**EXERCISE AIM**
Output a verbatim copy of the data, cut off after the line that contains "GVDSYDAIILAVPHEQFISGGAQALRAFLHPNGVLFDMKSVFEAKDSDLRL".

.....

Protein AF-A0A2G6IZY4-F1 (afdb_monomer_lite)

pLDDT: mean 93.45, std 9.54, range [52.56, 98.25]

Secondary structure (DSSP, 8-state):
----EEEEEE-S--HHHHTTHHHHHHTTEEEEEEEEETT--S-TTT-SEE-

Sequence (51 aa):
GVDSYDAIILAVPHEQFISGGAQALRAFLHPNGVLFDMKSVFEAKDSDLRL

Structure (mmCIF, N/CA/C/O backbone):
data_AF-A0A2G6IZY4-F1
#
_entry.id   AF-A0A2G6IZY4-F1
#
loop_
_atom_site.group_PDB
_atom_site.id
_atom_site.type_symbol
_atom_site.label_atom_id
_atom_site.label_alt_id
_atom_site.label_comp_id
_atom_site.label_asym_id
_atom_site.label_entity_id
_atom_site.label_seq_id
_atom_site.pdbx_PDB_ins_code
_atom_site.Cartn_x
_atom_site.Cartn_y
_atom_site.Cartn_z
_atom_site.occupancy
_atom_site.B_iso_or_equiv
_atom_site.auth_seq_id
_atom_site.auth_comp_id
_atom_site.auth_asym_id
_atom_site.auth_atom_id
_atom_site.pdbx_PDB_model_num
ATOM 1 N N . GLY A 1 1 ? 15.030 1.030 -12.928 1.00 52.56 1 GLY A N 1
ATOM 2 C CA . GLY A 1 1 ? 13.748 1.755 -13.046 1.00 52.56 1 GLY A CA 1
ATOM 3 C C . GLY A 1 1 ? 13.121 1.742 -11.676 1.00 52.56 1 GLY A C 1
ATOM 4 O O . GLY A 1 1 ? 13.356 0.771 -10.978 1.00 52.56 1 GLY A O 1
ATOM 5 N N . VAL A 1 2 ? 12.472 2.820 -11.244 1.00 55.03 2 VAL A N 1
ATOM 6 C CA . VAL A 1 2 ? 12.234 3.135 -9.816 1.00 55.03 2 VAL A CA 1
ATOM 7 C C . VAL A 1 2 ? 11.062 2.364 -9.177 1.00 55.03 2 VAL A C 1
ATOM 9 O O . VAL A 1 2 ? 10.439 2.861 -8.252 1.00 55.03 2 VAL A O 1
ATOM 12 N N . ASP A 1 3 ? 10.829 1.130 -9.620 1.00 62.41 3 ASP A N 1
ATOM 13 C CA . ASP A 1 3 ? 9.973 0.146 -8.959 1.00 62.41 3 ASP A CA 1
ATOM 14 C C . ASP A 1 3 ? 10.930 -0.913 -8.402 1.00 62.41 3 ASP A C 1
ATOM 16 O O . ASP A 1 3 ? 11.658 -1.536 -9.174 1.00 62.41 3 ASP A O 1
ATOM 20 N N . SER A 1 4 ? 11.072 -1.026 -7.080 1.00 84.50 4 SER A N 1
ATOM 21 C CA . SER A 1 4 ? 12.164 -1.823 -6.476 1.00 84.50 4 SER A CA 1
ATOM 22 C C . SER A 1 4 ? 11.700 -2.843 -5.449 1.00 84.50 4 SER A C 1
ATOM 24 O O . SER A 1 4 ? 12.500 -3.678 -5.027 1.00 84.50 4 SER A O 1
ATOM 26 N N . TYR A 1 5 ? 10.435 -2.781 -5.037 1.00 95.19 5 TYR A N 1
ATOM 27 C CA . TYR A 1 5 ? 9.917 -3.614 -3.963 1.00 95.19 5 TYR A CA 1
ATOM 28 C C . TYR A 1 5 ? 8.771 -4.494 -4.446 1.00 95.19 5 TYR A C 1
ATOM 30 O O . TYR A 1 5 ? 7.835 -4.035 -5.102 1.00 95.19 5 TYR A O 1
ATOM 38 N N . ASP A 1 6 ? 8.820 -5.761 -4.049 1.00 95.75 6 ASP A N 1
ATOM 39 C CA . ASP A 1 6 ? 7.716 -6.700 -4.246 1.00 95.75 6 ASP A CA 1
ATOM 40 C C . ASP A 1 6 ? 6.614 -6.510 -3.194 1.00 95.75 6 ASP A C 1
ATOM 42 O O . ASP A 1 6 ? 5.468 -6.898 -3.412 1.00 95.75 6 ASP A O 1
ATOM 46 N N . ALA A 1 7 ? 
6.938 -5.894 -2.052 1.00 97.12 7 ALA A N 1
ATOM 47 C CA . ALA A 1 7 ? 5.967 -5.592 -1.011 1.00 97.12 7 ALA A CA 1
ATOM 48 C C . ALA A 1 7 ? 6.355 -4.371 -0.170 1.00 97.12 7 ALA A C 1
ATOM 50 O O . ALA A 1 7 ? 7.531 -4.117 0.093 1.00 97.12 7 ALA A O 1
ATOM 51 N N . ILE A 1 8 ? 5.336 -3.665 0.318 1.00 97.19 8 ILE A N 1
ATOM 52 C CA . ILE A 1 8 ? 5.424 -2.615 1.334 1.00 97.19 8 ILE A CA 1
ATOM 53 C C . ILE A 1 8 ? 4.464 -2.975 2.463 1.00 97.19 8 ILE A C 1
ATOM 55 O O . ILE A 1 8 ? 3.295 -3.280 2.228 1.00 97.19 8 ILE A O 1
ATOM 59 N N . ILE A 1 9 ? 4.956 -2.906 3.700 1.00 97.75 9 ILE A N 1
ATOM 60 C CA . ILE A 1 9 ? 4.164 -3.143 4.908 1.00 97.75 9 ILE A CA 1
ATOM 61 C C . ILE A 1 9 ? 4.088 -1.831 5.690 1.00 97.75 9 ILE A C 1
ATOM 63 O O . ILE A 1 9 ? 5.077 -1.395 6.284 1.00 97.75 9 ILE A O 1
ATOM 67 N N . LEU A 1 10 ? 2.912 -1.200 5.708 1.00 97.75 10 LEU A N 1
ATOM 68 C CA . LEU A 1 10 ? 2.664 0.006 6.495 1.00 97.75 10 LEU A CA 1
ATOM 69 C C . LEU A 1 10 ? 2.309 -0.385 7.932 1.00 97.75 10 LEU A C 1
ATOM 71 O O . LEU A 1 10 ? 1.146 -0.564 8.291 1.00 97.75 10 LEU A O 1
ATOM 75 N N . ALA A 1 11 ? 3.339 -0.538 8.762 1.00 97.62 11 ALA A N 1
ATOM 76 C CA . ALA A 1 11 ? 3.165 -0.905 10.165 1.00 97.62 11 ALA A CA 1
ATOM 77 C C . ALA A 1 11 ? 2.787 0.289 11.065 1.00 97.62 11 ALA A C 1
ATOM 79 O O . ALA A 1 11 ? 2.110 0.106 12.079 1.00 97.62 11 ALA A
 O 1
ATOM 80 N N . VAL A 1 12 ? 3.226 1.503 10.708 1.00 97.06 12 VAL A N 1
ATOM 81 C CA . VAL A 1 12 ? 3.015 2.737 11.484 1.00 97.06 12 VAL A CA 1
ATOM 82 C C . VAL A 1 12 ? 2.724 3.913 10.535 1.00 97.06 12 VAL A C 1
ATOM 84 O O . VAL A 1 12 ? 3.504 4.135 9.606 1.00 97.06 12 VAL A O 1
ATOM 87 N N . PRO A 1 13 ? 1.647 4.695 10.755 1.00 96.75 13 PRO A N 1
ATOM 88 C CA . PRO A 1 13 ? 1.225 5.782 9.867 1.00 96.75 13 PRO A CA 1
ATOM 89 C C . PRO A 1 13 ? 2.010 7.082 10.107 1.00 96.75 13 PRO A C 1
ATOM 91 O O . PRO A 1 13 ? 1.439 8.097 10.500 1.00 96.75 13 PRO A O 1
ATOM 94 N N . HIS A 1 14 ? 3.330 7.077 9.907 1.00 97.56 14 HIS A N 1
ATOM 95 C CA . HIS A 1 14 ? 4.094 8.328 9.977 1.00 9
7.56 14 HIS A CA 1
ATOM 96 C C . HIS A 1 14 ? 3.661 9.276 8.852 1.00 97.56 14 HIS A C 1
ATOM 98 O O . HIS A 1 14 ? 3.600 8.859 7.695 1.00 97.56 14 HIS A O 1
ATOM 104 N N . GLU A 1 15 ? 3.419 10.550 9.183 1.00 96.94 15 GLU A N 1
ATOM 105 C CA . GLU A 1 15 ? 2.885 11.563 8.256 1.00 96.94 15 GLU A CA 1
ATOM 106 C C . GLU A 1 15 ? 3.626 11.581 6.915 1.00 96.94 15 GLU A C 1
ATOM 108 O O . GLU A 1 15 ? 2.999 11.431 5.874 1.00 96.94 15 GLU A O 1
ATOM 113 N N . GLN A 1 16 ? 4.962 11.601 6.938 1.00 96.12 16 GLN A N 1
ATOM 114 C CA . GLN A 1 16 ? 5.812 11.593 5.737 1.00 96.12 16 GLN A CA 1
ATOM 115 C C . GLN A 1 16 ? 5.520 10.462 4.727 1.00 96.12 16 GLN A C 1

.....

**OUTPUT BELOW**
Protein AF-A0A2G6IZY4-F1 (afdb_monomer_lite)

pLDDT: mean 93.45, std 9.54, range [52.56, 98.25]

Secondary structure (DSSP, 8-state):
----EEEEEE-S--HHHHTTHHHHHHTTEEEEEEEEETT--S-TTT-SEE-

Sequence (51 aa):
GVDSYDAIILAVPHEQFISGGAQALRAFLHPNGVLFDMKSVFEAKDSDLRL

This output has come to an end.